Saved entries

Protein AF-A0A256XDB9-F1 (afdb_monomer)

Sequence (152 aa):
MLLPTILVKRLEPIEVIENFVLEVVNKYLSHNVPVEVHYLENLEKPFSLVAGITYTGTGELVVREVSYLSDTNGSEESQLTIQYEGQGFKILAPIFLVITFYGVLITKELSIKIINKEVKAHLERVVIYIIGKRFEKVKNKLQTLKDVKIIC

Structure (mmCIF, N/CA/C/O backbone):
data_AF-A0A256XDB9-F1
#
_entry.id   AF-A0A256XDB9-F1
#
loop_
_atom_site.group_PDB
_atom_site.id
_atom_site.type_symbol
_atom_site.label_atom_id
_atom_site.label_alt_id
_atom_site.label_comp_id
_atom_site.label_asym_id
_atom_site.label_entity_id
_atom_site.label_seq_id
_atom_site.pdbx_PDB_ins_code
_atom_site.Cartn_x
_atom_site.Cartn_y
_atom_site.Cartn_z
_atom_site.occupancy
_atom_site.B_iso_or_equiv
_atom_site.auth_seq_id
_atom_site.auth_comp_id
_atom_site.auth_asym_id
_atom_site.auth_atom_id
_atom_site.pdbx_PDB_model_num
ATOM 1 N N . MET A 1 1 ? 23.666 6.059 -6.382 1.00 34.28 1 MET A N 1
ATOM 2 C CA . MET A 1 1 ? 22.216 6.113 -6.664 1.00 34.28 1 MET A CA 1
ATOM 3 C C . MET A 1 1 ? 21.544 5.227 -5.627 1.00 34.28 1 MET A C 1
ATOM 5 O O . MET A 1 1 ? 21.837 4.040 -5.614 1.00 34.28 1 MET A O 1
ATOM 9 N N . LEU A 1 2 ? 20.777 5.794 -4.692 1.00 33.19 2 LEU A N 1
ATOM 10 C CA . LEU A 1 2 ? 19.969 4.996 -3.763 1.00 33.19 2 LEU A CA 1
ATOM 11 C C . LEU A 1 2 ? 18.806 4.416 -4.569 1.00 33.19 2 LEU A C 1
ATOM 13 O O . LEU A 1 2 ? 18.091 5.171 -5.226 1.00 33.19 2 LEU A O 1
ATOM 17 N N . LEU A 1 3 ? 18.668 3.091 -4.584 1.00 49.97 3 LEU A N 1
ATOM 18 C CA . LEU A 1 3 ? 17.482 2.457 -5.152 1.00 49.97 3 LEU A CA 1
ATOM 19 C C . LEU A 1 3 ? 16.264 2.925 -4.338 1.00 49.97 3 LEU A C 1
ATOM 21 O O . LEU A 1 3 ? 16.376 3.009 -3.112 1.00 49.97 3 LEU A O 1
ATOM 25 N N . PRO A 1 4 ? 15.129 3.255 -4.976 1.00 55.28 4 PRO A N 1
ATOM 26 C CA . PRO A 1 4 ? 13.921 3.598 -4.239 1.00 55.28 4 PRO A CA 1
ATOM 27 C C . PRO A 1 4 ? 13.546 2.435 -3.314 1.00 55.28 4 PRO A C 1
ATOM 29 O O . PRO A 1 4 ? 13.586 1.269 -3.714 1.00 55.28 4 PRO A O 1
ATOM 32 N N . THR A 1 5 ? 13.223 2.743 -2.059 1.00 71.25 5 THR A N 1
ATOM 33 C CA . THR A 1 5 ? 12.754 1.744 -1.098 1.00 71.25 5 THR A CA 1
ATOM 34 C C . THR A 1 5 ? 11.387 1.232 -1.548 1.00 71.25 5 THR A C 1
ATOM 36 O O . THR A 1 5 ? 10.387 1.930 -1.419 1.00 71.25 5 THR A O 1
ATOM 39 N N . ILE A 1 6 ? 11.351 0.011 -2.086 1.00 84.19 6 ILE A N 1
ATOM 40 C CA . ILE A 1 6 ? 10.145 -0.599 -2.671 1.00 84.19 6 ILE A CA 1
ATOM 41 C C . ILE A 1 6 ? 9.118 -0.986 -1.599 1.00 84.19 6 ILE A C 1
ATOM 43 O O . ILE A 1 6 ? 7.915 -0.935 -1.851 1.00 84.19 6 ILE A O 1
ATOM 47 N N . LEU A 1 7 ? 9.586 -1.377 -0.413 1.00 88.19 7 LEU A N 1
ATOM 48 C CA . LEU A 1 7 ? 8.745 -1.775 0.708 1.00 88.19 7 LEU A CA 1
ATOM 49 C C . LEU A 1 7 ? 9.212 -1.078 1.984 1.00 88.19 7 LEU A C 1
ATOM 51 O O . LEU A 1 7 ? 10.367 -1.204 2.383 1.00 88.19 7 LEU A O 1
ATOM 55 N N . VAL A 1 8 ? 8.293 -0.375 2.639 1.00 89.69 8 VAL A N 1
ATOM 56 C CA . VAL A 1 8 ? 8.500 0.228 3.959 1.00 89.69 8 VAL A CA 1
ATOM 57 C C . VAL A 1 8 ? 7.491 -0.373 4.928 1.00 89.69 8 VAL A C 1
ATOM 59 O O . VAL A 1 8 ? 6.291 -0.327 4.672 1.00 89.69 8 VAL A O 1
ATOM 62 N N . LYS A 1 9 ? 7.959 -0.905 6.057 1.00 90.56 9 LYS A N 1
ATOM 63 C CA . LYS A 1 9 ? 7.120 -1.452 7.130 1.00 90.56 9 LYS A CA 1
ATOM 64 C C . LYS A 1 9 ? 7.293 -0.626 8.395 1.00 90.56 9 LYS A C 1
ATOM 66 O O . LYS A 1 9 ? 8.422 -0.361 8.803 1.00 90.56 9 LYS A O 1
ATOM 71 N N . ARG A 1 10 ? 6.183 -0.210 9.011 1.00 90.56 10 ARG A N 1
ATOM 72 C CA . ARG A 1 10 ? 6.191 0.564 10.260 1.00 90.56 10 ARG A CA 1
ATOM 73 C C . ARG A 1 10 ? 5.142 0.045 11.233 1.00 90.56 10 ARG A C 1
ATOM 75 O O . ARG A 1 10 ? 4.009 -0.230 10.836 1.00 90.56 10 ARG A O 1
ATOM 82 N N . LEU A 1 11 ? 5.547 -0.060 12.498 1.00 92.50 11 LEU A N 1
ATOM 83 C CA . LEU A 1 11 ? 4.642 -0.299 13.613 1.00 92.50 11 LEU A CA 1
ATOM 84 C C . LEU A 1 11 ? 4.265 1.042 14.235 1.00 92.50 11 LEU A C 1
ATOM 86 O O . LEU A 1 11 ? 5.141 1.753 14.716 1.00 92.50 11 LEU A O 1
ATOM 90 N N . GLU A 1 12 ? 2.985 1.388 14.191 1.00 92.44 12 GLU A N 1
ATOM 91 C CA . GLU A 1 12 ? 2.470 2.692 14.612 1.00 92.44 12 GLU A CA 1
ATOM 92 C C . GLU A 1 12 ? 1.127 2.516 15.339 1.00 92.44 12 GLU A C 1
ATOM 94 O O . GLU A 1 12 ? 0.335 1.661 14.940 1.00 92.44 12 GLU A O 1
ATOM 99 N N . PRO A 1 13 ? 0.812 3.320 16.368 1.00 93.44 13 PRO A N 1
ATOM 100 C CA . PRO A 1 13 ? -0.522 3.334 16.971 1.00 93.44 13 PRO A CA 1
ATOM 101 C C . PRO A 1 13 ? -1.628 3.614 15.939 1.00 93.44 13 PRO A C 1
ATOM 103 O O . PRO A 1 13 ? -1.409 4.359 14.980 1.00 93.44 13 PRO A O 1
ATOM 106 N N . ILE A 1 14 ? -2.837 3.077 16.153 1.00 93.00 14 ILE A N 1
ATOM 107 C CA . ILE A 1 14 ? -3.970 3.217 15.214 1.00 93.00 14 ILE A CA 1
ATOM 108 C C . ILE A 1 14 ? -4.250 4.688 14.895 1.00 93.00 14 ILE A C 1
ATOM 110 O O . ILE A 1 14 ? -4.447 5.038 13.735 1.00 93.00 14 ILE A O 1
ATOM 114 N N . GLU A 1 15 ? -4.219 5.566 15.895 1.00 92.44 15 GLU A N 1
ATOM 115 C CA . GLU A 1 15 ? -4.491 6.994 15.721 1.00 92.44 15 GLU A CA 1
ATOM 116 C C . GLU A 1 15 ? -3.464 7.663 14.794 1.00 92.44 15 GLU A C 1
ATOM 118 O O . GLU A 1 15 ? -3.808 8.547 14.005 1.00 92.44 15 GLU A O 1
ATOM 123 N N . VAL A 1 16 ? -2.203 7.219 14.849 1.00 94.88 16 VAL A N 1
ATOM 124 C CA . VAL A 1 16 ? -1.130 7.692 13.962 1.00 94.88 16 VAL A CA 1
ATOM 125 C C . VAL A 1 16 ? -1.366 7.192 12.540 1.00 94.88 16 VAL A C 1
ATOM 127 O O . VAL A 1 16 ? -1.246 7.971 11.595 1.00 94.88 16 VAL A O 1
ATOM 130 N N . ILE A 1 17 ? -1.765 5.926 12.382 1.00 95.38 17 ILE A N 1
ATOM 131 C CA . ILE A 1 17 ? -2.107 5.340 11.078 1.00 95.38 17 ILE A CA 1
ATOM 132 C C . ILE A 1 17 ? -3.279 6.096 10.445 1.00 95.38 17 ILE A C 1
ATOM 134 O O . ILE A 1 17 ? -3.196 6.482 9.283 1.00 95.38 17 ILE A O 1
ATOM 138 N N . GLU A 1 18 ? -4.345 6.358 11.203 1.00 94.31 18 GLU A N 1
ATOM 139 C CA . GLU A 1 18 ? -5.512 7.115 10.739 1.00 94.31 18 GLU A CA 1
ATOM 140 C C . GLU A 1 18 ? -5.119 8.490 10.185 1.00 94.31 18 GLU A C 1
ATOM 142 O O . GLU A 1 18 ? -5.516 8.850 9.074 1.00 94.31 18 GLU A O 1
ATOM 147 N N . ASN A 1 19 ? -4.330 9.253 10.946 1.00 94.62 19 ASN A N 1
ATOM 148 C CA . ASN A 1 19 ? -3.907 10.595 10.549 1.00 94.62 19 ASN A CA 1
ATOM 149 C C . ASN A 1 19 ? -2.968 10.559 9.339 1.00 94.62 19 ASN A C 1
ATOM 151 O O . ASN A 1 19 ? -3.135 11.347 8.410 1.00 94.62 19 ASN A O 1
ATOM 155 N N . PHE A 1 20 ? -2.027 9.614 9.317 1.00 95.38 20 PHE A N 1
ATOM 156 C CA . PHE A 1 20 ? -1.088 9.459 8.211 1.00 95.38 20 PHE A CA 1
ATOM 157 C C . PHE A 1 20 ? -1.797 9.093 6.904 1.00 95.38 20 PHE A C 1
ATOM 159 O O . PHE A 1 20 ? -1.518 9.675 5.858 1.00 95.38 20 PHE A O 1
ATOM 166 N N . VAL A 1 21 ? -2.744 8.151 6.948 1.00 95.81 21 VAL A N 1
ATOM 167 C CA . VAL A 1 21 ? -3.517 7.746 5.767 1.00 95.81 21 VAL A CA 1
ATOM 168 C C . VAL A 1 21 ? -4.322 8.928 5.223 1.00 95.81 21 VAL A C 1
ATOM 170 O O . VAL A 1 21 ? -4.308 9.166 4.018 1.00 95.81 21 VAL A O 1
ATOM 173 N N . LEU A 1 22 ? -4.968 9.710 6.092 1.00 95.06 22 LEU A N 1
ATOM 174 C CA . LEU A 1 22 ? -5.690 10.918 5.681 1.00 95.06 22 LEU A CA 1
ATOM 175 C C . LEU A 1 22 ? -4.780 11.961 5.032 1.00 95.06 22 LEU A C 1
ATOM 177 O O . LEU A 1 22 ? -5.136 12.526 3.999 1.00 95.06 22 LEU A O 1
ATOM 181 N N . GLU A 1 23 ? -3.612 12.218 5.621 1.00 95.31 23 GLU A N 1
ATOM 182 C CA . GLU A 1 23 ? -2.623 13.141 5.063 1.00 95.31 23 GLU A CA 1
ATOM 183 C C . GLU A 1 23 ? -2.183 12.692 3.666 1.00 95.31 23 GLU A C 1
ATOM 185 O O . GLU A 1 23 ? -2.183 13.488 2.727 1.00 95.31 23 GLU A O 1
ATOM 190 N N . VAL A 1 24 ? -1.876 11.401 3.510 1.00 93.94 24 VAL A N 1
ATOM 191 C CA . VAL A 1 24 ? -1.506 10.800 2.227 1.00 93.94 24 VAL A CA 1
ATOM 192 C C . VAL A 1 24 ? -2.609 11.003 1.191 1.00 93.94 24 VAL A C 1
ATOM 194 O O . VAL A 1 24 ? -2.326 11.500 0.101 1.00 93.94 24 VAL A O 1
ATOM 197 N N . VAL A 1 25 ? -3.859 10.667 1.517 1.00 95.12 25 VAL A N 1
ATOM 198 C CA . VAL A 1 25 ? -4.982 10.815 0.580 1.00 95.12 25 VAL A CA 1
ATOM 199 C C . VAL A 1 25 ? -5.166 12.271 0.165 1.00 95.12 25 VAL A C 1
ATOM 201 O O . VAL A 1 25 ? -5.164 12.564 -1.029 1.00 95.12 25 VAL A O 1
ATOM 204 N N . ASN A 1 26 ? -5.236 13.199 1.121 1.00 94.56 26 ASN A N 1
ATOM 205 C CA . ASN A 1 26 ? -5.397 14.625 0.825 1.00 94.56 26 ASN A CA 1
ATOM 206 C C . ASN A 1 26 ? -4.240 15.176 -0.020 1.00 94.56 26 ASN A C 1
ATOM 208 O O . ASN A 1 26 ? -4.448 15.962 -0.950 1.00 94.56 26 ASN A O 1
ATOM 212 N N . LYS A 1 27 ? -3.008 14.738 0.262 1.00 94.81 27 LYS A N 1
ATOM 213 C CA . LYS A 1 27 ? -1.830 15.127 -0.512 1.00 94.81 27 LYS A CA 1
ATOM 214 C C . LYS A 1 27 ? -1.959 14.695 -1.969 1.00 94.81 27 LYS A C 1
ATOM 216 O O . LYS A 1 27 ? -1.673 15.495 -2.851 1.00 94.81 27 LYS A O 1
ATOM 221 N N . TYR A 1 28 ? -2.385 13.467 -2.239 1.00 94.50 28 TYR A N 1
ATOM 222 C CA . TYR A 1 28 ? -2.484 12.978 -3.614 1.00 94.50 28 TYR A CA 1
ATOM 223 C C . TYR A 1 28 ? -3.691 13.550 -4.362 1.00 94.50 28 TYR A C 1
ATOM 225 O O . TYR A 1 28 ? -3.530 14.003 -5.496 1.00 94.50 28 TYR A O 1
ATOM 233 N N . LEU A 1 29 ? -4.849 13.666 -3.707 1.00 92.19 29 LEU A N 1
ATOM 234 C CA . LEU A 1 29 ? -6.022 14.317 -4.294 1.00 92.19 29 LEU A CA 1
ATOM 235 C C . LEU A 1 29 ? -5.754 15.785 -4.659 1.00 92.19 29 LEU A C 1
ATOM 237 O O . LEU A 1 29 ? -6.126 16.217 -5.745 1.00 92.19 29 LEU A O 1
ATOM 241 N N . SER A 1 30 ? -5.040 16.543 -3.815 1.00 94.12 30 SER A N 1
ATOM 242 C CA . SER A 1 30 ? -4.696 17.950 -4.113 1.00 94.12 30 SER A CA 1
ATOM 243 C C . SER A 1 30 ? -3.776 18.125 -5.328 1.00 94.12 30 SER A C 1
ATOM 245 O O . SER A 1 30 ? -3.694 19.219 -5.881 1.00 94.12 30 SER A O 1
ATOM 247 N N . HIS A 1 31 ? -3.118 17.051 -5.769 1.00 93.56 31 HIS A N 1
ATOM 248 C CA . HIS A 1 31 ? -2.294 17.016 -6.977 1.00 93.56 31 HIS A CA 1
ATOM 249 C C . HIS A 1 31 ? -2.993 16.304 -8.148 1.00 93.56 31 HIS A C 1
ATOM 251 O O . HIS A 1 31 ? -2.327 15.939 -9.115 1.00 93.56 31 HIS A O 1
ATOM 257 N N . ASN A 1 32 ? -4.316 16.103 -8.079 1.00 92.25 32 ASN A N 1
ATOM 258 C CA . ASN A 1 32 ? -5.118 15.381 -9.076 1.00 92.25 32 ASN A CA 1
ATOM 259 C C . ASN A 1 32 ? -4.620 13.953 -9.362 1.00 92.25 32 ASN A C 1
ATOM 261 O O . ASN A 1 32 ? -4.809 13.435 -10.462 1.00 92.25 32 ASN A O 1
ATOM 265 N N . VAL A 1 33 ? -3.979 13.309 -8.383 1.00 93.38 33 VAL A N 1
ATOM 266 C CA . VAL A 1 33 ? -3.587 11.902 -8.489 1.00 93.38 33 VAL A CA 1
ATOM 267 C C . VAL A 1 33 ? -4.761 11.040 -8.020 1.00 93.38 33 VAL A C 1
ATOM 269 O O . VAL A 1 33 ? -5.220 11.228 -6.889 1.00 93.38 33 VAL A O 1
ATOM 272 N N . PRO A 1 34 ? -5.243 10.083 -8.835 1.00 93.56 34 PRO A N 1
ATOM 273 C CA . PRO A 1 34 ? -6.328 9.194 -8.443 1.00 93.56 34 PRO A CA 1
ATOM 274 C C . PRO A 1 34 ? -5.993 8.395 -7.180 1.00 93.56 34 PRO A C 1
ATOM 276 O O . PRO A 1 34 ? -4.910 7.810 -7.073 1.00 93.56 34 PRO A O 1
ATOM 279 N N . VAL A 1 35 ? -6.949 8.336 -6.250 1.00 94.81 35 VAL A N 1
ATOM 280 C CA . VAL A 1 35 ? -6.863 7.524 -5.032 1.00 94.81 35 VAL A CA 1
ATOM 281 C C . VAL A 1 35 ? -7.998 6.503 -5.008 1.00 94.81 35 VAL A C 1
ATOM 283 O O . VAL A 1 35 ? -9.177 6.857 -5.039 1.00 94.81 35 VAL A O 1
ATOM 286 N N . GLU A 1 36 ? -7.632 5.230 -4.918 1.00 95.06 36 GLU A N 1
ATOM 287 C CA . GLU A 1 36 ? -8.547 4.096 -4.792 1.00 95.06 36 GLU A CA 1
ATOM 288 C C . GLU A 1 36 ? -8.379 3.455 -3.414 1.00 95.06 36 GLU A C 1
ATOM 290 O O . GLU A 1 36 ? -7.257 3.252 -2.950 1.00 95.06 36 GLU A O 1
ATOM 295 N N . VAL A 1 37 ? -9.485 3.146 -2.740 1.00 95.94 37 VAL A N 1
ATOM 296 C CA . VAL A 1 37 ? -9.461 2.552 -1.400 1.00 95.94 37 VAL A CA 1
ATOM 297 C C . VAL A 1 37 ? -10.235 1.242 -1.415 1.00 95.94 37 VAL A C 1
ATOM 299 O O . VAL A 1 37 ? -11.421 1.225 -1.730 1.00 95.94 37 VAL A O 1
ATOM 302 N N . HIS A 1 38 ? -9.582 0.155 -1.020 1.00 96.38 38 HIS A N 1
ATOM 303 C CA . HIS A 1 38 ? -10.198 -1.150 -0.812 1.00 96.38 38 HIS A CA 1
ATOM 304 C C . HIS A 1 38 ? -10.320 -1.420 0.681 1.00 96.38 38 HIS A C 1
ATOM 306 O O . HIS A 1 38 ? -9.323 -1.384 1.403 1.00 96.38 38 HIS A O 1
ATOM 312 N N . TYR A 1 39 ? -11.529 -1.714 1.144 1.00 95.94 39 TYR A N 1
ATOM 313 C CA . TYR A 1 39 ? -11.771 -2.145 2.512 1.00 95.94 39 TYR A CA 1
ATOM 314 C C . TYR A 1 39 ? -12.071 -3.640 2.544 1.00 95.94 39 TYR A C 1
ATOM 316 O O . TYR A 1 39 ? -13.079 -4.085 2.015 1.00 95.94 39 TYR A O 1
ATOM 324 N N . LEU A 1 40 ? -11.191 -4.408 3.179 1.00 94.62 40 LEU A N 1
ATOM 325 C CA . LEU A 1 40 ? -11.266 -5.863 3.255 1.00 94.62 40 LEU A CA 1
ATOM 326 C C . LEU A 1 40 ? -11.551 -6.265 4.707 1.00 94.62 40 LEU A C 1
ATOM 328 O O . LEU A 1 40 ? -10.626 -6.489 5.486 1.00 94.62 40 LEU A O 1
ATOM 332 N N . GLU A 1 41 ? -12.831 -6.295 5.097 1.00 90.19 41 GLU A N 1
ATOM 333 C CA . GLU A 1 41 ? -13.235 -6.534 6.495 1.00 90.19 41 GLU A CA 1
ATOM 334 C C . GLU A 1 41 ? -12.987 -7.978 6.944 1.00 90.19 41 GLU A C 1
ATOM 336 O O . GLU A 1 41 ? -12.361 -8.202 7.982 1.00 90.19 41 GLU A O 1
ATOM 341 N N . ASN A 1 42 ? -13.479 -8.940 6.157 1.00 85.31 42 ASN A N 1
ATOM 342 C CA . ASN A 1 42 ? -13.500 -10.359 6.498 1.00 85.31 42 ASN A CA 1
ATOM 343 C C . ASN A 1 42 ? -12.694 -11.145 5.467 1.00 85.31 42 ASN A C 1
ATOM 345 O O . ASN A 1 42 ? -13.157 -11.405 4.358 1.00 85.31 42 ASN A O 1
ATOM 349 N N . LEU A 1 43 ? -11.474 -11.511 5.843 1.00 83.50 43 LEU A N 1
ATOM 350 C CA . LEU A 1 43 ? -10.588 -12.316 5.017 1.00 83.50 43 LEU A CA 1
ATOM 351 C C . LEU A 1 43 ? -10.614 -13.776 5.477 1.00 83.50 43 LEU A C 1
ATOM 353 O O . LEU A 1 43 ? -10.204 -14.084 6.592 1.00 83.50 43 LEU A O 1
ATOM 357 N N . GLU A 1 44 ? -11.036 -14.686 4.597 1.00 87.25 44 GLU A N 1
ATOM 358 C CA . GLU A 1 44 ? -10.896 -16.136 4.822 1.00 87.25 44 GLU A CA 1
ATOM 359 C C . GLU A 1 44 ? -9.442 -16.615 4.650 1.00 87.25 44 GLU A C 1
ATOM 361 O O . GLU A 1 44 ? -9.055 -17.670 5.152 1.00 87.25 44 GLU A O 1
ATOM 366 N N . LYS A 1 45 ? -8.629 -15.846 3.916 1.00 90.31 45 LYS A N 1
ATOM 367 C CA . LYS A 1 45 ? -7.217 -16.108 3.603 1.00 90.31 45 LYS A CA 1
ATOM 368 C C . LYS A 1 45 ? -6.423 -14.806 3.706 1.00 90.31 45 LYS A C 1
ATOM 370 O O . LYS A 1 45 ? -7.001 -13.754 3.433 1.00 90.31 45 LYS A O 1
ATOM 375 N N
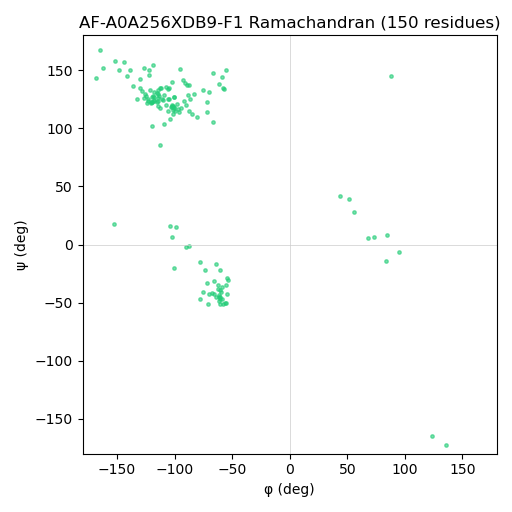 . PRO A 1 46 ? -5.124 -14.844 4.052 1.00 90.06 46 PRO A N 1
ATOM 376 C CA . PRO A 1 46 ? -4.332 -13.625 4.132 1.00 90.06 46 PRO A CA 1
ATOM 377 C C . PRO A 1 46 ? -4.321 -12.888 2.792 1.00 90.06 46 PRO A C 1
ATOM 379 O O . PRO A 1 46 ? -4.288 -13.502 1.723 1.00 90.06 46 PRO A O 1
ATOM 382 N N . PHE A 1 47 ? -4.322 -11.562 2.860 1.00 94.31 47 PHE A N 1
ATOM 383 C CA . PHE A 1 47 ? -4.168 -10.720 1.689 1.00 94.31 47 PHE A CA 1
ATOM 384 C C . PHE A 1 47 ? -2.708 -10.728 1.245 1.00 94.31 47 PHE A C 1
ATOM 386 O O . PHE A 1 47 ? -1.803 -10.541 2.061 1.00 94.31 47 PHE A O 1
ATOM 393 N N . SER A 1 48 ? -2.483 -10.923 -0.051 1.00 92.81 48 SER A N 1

Activity:
Of the lines above, retype only those from the line containing "ATOM 237 O O" through the line containing "ATOM 261 O O", including both, exactly.

Response to this exercise:
ATOM 237 O O . LEU A 1 29 ? -6.126 16.217 -5.745 1.00 92.19 29 LEU A O 1
ATOM 241 N N . SER A 1 30 ? -5.040 16.543 -3.815 1.00 94.12 30 SER A N 1
ATOM 242 C CA . SER A 1 30 ? -4.696 17.950 -4.113 1.00 94.12 30 SER A CA 1
ATOM 243 C C . SER A 1 30 ? -3.776 18.125 -5.328 1.00 94.12 30 SER A C 1
ATOM 245 O O . SER A 1 30 ? -3.694 19.219 -5.881 1.00 94.12 30 SER A O 1
ATOM 247 N N . HIS A 1 31 ? -3.118 17.051 -5.769 1.00 93.56 31 HIS A N 1
ATOM 248 C CA . HIS A 1 31 ? -2.294 17.016 -6.977 1.00 93.56 31 HIS A CA 1
ATOM 249 C C . HIS A 1 31 ? -2.993 16.304 -8.148 1.00 93.56 31 HIS A C 1
ATOM 251 O O . HIS A 1 31 ? -2.327 15.939 -9.115 1.00 93.56 31 HIS A O 1
ATOM 257 N N . ASN A 1 32 ? -4.316 16.103 -8.079 1.00 92.25 32 ASN A N 1
ATOM 258 C CA . ASN A 1 32 ? -5.118 15.381 -9.076 1.00 92.25 32 ASN A CA 1
ATOM 259 C C . ASN A 1 32 ? -4.620 13.953 -9.362 1.00 92.25 32 ASN A C 1
ATOM 261 O O . ASN A 1 32 ? -4.809 13.435 -10.462 1.00 92.25 32 ASN A O 1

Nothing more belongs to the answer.